Conflict of laws: As legal standards vary worldwide, the question is, who decides what constitutes ‘illegal’ content? An act which is unlawful in a particular country may be legal in some other country. A classic example of this is the LICRA v. Yahoo! case. In 2000, a French Court ordered Yahoo! to restrict access to the online auction of certain Nazi items, as the same was illegal under the French laws. As the geo-blocking technique was not yet available, the content had to be removed from all Yahoo servers which were located in the U.S. However, a U.S. Court denied the enforcement of the takedown order, as it violated the First Amendment.

On the other hand, the Lower Court in Google Inc. v. Equustek Solutions Inc., stated that since most of the nations would recognize IP rights infringement and piracy as a legal wrong, the global injunction order was justified. However, this may also give rise to a conflict-of-laws situation. For example, even if defamation is an illegal act in India the U.S. and the U.K., its standard will vary, as it is both a crime and a civil wrong in India, as compared to the U.S. and the U.K., where it is solely a civil wrong.

IV. CONCLUSION

The uncertainty surrounding the enforcement of global takedown orders still persists. While the ineffectiveness of local takedown orders is a reality, the international issues of jurisdiction, conflict of laws and free speech cannot be ignored.

The Internet & Jurisdiction Global Status Report 2019 suggests that there is insufficient international coordination to address the global legal challenges on the Internet.
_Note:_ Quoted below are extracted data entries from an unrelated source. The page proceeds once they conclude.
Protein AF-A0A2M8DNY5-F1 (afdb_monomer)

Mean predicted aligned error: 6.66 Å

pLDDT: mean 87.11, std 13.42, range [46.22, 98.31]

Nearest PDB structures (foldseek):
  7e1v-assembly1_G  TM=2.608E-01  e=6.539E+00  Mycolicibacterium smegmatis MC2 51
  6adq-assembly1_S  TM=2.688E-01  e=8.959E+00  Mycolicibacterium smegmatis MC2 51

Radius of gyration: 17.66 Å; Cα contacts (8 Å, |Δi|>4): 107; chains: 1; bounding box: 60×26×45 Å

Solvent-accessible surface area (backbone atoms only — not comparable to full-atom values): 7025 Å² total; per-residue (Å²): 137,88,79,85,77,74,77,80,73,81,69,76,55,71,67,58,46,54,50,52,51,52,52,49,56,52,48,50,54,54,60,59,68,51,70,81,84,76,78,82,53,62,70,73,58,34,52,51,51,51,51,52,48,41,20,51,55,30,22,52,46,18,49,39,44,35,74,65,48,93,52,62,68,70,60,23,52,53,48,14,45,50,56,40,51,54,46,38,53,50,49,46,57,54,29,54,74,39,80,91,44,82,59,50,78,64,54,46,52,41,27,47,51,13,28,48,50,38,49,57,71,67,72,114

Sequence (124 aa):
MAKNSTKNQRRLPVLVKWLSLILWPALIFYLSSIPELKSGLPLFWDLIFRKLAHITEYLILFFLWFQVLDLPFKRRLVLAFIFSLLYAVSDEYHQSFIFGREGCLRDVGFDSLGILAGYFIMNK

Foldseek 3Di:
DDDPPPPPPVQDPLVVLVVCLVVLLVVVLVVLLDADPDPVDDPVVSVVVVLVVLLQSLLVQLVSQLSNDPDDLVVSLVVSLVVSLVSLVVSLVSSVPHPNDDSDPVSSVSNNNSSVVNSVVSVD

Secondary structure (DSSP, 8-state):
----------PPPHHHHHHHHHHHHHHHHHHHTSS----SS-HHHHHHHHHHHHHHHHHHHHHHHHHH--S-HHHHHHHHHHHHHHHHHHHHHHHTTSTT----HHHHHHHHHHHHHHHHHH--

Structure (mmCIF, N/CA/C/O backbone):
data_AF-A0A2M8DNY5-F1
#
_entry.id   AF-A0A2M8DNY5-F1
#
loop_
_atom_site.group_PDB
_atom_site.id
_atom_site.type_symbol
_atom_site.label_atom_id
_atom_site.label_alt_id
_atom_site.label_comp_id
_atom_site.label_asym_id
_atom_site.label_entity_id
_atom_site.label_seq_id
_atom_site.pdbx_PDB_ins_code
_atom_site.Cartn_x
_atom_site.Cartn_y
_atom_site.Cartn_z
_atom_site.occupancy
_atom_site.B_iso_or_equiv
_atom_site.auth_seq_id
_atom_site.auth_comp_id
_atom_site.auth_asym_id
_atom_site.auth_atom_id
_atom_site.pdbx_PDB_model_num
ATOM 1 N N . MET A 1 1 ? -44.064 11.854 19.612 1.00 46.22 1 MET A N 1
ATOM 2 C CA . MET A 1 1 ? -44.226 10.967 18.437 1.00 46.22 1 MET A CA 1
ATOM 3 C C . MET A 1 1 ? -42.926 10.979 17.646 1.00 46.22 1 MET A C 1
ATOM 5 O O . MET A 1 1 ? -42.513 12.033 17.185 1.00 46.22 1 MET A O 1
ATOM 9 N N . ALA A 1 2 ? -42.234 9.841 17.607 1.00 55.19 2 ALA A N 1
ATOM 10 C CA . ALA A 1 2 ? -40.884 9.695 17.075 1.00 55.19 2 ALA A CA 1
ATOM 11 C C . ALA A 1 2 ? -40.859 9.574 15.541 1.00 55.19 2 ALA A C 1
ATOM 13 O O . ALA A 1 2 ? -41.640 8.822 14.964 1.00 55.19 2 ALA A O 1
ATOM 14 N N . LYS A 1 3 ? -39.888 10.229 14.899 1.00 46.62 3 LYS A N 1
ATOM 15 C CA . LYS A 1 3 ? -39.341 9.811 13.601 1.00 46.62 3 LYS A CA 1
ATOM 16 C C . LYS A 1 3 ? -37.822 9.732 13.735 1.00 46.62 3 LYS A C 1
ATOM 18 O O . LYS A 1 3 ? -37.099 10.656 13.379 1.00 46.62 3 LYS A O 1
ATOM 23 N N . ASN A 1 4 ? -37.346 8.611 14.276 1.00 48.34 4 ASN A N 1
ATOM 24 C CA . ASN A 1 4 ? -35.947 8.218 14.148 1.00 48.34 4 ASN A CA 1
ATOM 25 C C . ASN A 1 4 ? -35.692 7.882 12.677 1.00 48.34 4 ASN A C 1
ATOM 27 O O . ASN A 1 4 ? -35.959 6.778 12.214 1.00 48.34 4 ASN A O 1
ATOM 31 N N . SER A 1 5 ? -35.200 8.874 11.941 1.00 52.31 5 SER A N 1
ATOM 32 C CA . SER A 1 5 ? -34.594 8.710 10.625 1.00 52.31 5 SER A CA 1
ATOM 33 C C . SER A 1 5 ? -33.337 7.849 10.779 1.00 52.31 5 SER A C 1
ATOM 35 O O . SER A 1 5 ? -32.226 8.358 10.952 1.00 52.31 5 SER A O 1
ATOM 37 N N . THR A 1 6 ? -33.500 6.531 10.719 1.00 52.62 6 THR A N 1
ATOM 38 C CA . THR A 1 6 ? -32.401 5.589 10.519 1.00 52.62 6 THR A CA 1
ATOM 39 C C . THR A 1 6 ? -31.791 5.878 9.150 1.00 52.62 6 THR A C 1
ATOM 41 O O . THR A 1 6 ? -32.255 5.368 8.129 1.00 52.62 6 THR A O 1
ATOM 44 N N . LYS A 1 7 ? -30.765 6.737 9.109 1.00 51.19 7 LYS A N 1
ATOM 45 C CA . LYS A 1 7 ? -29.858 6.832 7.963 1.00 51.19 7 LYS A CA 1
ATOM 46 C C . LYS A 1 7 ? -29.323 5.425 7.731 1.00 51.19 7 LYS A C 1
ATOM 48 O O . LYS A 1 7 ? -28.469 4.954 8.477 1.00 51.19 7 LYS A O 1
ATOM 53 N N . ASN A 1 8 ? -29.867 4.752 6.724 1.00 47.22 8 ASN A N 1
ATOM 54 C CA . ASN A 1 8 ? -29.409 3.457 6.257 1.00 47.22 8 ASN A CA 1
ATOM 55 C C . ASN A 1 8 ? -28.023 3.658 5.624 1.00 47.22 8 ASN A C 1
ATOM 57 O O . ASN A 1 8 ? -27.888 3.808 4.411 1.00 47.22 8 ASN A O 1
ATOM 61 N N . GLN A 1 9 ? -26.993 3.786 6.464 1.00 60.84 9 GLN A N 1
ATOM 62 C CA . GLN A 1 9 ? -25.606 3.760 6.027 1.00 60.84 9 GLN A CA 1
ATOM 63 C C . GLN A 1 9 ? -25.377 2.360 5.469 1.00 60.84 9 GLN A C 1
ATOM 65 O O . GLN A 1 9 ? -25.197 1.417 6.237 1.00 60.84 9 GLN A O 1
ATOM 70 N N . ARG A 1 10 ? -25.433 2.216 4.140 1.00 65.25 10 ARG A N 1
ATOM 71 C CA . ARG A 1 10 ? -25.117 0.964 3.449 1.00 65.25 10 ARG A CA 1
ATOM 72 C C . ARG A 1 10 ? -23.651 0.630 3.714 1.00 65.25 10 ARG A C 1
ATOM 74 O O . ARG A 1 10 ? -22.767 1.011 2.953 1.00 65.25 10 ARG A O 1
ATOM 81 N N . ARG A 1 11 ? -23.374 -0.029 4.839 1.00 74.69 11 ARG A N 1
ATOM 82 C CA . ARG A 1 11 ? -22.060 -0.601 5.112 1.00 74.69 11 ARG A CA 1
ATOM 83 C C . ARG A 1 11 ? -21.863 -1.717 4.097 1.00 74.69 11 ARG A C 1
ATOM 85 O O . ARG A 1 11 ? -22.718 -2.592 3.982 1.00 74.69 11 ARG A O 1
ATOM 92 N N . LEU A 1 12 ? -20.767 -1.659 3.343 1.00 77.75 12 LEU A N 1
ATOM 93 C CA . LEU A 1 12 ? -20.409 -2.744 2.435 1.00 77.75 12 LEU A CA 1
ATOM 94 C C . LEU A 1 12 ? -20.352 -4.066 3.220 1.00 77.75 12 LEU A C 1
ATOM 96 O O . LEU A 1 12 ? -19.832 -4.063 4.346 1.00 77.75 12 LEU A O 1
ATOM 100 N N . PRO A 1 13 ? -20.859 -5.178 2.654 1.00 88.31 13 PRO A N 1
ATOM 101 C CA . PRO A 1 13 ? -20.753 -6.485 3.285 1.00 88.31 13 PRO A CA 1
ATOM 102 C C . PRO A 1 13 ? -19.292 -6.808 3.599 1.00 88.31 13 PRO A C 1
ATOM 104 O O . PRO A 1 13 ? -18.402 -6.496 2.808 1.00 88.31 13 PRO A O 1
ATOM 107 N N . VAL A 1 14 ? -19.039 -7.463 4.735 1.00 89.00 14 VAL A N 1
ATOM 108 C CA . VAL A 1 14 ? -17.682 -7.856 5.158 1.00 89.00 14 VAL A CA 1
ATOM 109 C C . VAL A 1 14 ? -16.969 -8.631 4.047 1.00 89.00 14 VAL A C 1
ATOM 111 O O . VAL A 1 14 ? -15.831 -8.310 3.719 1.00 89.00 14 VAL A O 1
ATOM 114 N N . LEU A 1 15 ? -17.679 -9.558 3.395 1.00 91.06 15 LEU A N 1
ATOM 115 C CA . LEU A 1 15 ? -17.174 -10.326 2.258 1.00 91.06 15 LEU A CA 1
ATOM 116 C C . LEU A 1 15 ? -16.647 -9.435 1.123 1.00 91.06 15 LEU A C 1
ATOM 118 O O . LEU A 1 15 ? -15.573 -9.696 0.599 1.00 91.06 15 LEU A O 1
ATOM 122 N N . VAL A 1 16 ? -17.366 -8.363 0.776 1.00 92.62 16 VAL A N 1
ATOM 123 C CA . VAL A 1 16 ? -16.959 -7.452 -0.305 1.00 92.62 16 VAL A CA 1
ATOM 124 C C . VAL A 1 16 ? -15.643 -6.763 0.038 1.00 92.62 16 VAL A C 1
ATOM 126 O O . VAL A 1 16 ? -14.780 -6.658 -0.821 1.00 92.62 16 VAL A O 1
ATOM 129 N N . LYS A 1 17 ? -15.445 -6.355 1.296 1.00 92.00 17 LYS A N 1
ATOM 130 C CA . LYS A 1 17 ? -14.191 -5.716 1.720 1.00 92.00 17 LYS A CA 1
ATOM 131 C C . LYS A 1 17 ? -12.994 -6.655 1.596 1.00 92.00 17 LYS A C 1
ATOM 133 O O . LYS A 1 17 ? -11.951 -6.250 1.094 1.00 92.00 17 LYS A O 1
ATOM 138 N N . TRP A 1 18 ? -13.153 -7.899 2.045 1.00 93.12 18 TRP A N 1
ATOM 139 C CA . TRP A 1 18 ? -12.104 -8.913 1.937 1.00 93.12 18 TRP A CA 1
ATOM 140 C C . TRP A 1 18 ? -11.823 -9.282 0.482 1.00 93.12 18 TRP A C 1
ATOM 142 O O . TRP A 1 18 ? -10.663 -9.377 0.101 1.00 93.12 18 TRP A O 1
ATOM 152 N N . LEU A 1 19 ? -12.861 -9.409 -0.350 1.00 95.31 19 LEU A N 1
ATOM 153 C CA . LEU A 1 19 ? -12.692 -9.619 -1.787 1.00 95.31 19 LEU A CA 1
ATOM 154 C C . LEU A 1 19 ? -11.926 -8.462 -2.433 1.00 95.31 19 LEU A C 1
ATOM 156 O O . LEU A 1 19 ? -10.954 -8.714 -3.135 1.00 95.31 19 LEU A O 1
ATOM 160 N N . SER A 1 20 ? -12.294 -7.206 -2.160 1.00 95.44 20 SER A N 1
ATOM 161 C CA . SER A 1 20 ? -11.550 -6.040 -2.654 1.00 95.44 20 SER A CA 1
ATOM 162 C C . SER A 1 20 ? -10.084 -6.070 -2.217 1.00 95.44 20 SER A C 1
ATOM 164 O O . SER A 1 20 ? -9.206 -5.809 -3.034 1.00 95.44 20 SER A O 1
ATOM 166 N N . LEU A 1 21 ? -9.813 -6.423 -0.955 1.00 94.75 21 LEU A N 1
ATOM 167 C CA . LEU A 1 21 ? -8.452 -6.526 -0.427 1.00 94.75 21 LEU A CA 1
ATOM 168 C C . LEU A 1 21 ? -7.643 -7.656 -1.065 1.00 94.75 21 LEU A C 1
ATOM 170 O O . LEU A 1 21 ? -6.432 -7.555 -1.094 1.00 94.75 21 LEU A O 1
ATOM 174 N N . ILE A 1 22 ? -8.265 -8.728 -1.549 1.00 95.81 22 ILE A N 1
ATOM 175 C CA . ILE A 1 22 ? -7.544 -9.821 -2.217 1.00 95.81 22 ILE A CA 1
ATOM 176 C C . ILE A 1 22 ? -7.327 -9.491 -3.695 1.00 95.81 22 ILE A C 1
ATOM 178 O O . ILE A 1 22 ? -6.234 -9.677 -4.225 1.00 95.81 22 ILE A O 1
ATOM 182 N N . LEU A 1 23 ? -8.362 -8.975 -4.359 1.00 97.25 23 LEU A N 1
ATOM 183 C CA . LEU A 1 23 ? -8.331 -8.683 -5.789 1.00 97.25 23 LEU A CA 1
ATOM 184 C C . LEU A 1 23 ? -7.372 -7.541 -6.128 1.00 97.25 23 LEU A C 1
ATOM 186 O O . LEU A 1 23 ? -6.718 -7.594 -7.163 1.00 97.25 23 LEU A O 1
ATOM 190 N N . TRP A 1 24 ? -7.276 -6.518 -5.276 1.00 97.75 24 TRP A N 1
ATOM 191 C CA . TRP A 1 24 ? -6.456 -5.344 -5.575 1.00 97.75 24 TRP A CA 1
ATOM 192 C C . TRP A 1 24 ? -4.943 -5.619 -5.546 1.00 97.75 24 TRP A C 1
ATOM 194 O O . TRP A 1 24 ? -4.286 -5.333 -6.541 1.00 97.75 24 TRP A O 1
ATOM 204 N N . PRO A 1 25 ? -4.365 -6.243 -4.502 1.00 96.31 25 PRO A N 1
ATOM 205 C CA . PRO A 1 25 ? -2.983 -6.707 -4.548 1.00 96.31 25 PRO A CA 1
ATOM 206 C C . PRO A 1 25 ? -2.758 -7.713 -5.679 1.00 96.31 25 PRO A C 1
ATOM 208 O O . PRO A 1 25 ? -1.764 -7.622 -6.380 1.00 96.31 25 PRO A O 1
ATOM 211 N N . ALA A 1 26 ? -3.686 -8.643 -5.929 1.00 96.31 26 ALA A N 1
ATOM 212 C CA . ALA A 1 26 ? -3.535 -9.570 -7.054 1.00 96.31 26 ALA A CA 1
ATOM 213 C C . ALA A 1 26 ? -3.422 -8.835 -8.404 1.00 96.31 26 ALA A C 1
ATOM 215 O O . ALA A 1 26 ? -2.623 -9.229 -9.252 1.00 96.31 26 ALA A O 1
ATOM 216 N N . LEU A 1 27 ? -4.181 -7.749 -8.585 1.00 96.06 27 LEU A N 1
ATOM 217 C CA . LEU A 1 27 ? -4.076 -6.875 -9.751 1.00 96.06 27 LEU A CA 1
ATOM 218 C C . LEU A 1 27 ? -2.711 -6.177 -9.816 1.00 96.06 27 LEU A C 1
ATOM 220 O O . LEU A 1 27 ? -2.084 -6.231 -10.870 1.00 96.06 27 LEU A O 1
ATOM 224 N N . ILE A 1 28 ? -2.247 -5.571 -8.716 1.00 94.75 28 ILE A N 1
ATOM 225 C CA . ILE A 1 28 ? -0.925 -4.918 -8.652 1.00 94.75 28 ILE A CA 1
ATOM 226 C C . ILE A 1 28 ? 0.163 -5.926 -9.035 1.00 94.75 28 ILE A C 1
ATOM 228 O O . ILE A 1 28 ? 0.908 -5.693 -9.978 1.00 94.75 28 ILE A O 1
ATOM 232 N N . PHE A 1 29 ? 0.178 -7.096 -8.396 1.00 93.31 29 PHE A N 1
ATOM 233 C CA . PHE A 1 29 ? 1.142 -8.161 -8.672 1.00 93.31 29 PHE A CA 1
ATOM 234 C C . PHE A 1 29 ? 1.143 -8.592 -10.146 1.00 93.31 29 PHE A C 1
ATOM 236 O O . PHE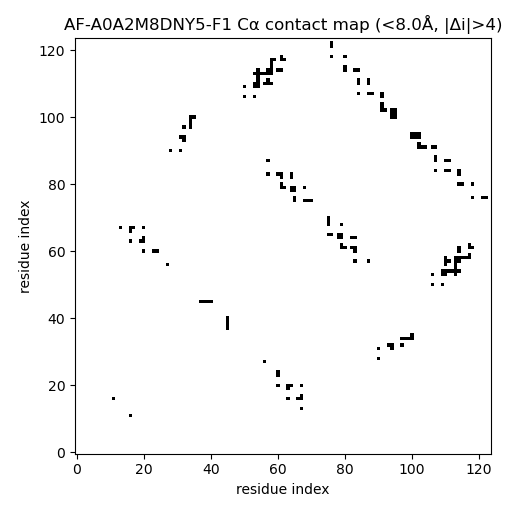 A 1 29 ? 2.199 -8.761 -10.759 1.00 93.31 29 PHE A O 1
ATOM 243 N N . TYR A 1 30 ? -0.044 -8.766 -10.735 1.00 93.12 30 TYR A N 1
ATOM 244 C CA . TYR A 1 30 ? -0.182 -9.122 -12.145 1.00 93.12 30 TYR A CA 1
ATOM 245 C C . TYR A 1 30 ? 0.381 -8.032 -13.066 1.00 93.12 30 TYR A C 1
ATOM 247 O O . TYR A 1 30 ? 1.152 -8.345 -13.969 1.00 93.12 30 TYR A O 1
ATOM 255 N N . LEU A 1 31 ? 0.047 -6.760 -12.830 1.00 91.19 31 LEU A N 1
ATOM 256 C CA . LEU A 1 31 ? 0.571 -5.639 -13.619 1.00 91.19 31 LEU A CA 1
ATOM 257 C C . LEU A 1 31 ? 2.090 -5.501 -13.460 1.00 91.19 31 LEU A C 1
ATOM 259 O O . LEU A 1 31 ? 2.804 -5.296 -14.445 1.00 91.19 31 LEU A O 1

In the opinion of the author, to fill this lacuna, an international convention should be concluded, which would validate worldwide injunction orders. A list of actions which commonly occur on the Internet, such as defamation, IP rights infringement, harassment and pornography can be recognised as illegal by the countries under the convention. This will authorise the courts to exercise extra-territorial jurisdiction; however, such an order will be enforceable only in those countries which will ratify the convention. A high standard test shall be fixed under the convention; for instance, the courts shall examine the factors of necessity and proportionality, while striking a balance between the harm caused to the plaintiff and the global freedom of expression. A global takedown order shall be passed only in exceptional cases, where the balance of convenience favours the former.

It is believed that this solution will help in reducing the existing legal uncertainty to some extent.